Janta College Bakewar, Etawah is a college offering courses in Mathematics, Computer Science, Industrial chemistry, Biotechnology, Commerce and Agriculture. The college is affiliated to Chhatrapati Shahu Ji Maharaj University (formerly Kanpur University). It is considered as a top notch institution for science. It is accredited 'B' grade from NAAC.
Karm Kshetra Post Graduate College or K.K. P.G. College, Etawah is a college offering under-graduate and post-graduate courses in Science, Arts, Commerce faculties. The college is affiliated to Chhatrapati Shahu Ji Maharaj University (formerly Kanpur University).
Major Dhyan Chand Sports College, Saifai (Etawah) is a residential sports college in Saifai, established in 2014. It offers teaching from 6th to 12th standard and by the curriculum of Board of High School and Intermediate Education, Uttar Pradesh (U.P. Board) and sports training in cricket, football, hockey, wrestling, athletics, badminton, swimming and kabaddi.
Pharmacy College Saifai, established in 2015, only government aided pharmacy college run by UP Government.
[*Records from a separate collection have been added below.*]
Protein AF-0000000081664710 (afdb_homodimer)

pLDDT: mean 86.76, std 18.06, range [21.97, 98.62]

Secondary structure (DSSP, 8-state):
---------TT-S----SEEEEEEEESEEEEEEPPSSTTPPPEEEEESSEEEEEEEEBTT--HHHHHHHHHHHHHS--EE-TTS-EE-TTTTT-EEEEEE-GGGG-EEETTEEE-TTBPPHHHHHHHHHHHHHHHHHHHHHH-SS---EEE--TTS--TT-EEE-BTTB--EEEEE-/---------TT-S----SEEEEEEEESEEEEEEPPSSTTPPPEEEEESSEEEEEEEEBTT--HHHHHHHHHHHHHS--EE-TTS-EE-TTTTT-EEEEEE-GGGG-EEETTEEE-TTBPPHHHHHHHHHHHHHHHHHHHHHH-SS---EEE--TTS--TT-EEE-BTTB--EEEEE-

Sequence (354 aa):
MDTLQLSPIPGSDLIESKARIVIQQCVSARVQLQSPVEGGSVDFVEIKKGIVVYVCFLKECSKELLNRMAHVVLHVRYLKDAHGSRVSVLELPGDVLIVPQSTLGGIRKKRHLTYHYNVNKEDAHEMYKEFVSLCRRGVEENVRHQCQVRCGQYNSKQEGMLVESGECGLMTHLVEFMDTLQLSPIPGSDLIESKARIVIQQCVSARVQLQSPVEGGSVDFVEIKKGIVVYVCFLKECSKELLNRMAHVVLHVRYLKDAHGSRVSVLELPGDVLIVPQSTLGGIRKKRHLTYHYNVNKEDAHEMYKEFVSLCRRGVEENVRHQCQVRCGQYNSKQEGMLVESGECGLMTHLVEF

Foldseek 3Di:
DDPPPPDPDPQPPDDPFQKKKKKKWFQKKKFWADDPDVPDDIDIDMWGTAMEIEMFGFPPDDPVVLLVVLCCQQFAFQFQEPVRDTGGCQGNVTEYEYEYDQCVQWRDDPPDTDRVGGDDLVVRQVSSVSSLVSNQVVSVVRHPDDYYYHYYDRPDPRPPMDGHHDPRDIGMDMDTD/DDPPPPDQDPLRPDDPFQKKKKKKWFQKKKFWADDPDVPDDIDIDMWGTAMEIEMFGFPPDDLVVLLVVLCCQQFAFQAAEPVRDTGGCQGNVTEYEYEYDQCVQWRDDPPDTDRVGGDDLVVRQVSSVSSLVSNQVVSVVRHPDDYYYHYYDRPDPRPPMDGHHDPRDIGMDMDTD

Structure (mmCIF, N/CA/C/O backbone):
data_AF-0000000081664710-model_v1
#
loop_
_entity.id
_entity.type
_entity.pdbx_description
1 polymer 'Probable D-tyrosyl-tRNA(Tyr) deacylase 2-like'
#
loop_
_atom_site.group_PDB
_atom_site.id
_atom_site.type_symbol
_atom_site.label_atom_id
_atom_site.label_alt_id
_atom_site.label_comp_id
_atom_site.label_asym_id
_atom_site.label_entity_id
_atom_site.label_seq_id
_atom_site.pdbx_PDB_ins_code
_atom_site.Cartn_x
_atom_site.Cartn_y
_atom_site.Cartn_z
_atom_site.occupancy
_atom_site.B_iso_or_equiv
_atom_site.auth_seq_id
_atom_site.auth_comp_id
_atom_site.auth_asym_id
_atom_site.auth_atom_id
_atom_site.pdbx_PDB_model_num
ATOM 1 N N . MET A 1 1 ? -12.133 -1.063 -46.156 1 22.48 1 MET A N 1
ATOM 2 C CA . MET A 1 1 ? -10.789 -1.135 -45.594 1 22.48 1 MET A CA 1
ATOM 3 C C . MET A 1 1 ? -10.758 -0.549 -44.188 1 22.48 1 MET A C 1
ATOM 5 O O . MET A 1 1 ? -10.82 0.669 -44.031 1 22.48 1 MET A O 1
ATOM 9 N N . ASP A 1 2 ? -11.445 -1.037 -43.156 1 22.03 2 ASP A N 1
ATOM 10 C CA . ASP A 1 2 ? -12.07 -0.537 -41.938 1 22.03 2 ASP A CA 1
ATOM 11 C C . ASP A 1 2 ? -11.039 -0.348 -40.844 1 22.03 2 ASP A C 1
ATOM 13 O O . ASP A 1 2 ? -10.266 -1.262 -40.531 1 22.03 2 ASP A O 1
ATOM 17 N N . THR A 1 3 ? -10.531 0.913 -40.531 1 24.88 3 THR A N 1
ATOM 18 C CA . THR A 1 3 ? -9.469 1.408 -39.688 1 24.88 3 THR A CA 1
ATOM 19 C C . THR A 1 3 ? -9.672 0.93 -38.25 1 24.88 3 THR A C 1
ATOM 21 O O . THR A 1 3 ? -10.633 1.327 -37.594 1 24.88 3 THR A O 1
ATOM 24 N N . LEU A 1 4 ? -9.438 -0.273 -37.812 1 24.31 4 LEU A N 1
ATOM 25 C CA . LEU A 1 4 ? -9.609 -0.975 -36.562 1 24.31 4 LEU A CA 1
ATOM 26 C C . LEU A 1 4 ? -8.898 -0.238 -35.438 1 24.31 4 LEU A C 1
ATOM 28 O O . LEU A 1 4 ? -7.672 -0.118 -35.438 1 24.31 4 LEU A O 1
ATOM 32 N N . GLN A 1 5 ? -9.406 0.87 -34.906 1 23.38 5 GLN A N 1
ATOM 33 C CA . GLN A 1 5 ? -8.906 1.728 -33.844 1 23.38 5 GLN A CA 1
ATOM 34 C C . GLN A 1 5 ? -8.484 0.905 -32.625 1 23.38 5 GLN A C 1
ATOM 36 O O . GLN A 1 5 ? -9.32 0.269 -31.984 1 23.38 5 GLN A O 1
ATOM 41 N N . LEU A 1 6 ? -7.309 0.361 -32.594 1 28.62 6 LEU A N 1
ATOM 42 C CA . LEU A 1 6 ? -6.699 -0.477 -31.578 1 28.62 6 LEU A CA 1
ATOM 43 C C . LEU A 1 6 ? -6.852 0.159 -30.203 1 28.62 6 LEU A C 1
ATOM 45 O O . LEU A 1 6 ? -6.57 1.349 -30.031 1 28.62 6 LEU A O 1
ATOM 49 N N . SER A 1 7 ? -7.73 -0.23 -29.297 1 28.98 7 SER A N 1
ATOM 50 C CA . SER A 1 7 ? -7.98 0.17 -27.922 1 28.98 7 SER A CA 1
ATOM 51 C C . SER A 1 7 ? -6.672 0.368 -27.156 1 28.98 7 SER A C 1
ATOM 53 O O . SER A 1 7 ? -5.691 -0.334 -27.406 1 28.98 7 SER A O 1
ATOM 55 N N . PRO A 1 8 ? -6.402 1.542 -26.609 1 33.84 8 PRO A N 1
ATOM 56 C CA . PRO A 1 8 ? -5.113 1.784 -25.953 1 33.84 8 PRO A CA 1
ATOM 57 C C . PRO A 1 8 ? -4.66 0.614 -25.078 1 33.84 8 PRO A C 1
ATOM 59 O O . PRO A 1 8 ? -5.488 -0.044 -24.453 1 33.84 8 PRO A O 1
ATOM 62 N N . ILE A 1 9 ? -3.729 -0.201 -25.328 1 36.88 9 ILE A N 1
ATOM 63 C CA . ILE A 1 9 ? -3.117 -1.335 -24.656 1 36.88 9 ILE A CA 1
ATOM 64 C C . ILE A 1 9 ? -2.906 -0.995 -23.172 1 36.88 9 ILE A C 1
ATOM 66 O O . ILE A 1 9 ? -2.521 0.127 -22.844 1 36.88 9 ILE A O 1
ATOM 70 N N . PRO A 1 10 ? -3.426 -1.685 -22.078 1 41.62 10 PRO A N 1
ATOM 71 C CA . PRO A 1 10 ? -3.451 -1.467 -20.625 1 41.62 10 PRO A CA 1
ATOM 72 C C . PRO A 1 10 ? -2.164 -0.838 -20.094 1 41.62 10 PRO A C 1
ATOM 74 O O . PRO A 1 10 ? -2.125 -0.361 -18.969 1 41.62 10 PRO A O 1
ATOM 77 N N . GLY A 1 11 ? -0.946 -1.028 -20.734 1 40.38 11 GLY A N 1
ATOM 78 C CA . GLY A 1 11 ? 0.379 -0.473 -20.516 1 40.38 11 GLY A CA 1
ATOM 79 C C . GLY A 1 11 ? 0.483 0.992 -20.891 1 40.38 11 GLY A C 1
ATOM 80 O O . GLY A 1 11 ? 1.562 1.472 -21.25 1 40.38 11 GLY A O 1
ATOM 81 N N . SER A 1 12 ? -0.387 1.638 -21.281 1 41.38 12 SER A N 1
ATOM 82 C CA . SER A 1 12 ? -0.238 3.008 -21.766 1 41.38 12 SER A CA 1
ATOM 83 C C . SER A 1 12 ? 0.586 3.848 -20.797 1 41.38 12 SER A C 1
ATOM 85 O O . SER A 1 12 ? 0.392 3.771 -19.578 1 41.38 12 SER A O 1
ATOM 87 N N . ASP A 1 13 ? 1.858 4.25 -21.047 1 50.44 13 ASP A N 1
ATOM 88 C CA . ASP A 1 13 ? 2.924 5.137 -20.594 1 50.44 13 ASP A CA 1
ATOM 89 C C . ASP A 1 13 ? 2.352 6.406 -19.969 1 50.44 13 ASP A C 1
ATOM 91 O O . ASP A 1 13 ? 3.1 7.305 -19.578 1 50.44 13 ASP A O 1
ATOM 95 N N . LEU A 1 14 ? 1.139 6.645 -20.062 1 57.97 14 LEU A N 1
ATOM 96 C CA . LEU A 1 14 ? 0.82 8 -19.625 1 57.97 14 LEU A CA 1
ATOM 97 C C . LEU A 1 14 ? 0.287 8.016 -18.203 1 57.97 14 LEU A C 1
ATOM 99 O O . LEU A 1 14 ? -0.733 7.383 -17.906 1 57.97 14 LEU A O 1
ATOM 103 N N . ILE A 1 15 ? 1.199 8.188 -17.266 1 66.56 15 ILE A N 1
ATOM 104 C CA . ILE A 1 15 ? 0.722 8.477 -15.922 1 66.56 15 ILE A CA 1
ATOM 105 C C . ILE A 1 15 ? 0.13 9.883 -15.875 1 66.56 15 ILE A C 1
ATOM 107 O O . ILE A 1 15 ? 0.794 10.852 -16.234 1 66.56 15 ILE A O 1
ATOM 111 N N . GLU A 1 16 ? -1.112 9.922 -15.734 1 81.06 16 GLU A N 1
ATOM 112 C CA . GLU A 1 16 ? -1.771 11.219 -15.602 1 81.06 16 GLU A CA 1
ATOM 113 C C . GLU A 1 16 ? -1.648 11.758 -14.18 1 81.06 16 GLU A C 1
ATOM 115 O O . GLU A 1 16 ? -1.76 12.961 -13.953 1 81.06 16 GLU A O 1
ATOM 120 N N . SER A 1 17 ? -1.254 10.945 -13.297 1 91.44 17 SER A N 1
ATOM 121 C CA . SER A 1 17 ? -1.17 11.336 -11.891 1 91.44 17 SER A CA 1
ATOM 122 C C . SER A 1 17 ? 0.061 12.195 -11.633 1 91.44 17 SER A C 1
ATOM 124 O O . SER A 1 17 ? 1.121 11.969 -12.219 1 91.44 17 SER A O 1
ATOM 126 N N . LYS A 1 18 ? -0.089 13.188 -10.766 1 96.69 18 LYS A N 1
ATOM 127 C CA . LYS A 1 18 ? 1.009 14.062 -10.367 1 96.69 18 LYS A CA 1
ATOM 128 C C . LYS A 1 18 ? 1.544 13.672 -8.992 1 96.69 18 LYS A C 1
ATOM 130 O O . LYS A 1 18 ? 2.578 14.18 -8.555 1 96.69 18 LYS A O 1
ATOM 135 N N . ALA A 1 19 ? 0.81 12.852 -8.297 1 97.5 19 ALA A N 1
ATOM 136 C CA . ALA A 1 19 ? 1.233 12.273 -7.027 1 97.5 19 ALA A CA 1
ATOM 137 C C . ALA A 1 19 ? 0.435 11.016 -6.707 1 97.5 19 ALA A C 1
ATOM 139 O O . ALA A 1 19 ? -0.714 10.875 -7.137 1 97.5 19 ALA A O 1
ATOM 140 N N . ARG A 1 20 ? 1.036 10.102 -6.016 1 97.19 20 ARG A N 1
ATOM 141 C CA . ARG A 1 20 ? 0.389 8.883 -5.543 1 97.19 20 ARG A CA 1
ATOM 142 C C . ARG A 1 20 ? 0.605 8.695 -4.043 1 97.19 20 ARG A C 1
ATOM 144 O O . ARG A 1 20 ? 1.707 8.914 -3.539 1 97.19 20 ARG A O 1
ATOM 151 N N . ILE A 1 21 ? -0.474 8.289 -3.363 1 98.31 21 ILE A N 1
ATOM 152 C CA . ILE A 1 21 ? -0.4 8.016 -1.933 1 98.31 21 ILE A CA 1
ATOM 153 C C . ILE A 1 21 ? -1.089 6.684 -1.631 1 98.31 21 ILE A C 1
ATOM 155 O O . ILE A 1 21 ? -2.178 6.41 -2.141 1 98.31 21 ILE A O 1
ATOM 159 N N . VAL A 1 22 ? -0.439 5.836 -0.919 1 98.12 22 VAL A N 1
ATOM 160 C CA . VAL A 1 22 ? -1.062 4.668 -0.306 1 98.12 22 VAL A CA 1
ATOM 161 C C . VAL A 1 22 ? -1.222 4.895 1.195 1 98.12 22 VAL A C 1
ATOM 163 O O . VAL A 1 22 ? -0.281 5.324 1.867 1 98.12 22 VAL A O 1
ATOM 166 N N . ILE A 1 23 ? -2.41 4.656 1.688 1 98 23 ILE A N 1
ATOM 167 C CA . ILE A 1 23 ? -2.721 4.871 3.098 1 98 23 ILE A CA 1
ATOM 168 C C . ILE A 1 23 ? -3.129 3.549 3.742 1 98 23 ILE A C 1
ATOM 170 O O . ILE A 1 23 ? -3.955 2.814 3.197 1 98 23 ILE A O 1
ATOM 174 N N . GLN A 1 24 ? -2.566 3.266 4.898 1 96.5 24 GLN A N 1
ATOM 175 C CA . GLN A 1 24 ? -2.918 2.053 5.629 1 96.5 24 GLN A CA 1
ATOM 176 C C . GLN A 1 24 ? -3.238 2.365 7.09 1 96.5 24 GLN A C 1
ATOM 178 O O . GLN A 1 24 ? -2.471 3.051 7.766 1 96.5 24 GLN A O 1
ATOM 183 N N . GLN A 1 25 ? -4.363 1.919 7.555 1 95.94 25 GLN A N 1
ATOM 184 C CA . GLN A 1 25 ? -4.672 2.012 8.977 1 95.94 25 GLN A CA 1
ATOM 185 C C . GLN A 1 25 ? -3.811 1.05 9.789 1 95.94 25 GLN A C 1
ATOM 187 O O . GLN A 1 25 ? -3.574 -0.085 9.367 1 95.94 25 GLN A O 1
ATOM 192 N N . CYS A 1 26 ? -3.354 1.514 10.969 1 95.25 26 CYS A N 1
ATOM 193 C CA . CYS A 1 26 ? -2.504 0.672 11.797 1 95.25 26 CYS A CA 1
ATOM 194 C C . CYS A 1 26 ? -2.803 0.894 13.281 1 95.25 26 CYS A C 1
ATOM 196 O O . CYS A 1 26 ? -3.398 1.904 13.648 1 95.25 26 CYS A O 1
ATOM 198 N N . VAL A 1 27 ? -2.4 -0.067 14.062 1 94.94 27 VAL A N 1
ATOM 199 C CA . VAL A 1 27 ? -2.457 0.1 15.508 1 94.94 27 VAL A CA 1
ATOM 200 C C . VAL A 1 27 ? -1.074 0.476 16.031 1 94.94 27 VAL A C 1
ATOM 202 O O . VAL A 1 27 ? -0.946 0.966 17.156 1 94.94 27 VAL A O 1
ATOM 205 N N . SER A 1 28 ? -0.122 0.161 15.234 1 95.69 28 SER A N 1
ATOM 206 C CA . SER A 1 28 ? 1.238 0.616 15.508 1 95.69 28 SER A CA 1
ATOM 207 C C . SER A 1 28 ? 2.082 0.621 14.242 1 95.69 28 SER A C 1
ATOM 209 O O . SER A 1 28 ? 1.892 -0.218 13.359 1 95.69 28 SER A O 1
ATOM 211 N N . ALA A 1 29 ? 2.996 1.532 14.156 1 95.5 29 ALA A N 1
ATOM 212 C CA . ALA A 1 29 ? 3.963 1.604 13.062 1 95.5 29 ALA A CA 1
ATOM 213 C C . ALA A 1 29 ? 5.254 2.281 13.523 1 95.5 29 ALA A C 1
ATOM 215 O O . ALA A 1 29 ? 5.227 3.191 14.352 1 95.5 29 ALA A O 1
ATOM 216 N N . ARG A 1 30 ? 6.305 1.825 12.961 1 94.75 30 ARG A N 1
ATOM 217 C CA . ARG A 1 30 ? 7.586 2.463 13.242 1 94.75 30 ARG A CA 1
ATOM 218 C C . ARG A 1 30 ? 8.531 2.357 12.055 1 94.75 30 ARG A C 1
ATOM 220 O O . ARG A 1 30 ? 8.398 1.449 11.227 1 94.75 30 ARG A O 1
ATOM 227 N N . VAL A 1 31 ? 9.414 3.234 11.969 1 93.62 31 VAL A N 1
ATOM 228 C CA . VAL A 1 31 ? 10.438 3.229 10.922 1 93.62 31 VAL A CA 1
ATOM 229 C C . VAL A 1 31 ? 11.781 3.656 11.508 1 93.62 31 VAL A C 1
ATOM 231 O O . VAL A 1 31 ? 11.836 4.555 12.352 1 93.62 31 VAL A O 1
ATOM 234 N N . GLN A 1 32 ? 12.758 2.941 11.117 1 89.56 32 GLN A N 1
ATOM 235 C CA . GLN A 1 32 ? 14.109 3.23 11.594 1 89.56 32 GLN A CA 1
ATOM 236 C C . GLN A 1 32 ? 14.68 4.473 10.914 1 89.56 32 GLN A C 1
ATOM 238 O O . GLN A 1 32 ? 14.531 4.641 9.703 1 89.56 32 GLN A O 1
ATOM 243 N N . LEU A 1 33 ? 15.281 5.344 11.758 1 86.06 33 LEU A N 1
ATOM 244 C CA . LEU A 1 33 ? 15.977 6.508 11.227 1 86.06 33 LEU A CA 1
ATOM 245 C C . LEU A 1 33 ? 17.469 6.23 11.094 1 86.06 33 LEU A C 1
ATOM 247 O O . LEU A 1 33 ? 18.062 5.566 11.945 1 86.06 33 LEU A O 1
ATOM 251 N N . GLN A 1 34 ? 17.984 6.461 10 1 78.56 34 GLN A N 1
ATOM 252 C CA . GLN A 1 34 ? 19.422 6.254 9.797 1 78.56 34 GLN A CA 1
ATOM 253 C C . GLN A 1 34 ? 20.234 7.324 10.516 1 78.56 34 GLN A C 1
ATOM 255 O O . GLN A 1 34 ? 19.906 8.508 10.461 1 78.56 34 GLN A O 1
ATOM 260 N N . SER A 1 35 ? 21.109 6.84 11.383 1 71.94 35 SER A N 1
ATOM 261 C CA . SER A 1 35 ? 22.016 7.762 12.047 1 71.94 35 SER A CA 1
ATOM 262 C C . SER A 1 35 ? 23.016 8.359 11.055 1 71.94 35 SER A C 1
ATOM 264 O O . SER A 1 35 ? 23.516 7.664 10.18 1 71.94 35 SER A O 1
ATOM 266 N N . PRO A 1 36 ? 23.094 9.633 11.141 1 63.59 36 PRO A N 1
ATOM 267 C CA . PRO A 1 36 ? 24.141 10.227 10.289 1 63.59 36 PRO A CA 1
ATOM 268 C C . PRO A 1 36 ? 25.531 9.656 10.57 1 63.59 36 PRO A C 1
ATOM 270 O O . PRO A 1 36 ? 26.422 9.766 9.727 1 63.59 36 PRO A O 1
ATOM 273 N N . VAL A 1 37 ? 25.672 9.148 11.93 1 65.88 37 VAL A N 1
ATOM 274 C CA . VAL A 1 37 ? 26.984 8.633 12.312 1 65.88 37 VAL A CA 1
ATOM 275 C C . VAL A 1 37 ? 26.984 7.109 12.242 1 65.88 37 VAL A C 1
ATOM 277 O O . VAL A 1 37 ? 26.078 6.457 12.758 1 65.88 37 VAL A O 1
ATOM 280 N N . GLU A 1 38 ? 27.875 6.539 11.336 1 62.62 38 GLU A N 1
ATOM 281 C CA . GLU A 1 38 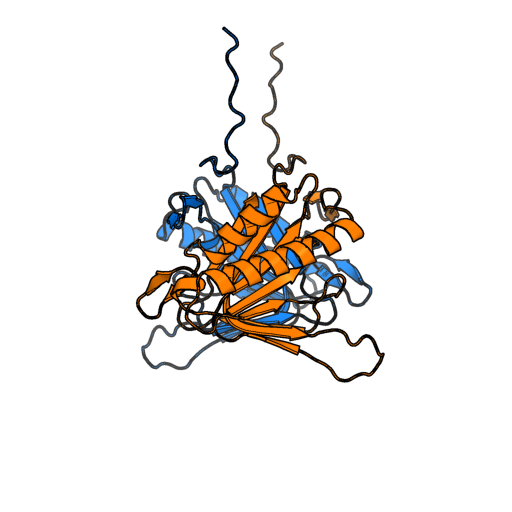? 28.047 5.094 11.258 1 62.62 38 GLU A CA 1
ATOM 282 C C . GLU A 1 38 ? 28.188 4.48 12.648 1 62.62 38 GLU A C 1
ATOM 284 O O . GLU A 1 38 ? 28.938 4.977 13.484 1 62.62 38 GLU A O 1
ATOM 289 N N . GLY A 1 39 ? 27.375 3.535 12.953 1 60.47 39 GLY A N 1
ATOM 290 C CA . GLY A 1 39 ? 27.453 2.871 14.242 1 60.47 39 GLY A CA 1
ATOM 291 C C . GLY A 1 39 ? 26.641 3.553 15.32 1 60.47 39 GLY A C 1
ATOM 292 O O . GLY A 1 39 ? 26.766 3.217 16.5 1 60.47 39 GLY A O 1
ATOM 293 N N . GLY A 1 40 ? 26.078 4.602 14.969 1 63.19 40 GLY A N 1
ATOM 294 C CA . GLY A 1 40 ? 25.328 5.312 15.992 1 63.19 40 GLY A CA 1
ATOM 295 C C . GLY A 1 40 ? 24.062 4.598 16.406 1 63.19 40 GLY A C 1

Earlier affiliated with UPTU, now part of Uttar Pradesh University of Medical Sciences.
S.S. Memorial Educational Academy, Saifai, Etawah is a private B.T.C. training college. It offers 2 year B.T.C. which is also known as Diploma in Elementary Education (D.El.Ed.) outside Uttar Pradesh.
S.S. Memorial Senior Secondary Public School, Saifai, Etawah is a co-ed institute with English as the medium of instruction. The school is affiliated to CBSE, New Delhi and NCERT published books are introduced form class VI and onwards.

Temple
Kundeshwar Mahdev Mandir at Kundeshwar Agra Road Etawah

Hajari Mahadev Temple at Sarsai Nawar

Maa Kalka Devi

Nagar Panchayat
 Bakewar
 Ekdil
 Lakhna

Tourism 

Sarsai Nawar Wetland is a bird sanctuary and a protected area.

Hospitals
 Community Hospital Sarsai, Sarsai Nawar
 Uttar Pradesh University of Medical Science, Saifai

Community Hospital centre
Bharthana*

Notable people 
 
 
Sarita Bhadauria (b 1963) - politician and member of 17th Legislative Assembly of Uttar Pradesh 
Akhilesh Yadav (b 1973) - politician and member of 17th Lok Sabha
Mulayam Singh Yadav (1939-2022) - politician and founder of the Samajwadi Party

Expressway 
Bundelkhand Expressway in Etawah District.
Chambal Expressway connect Etawah To Kota.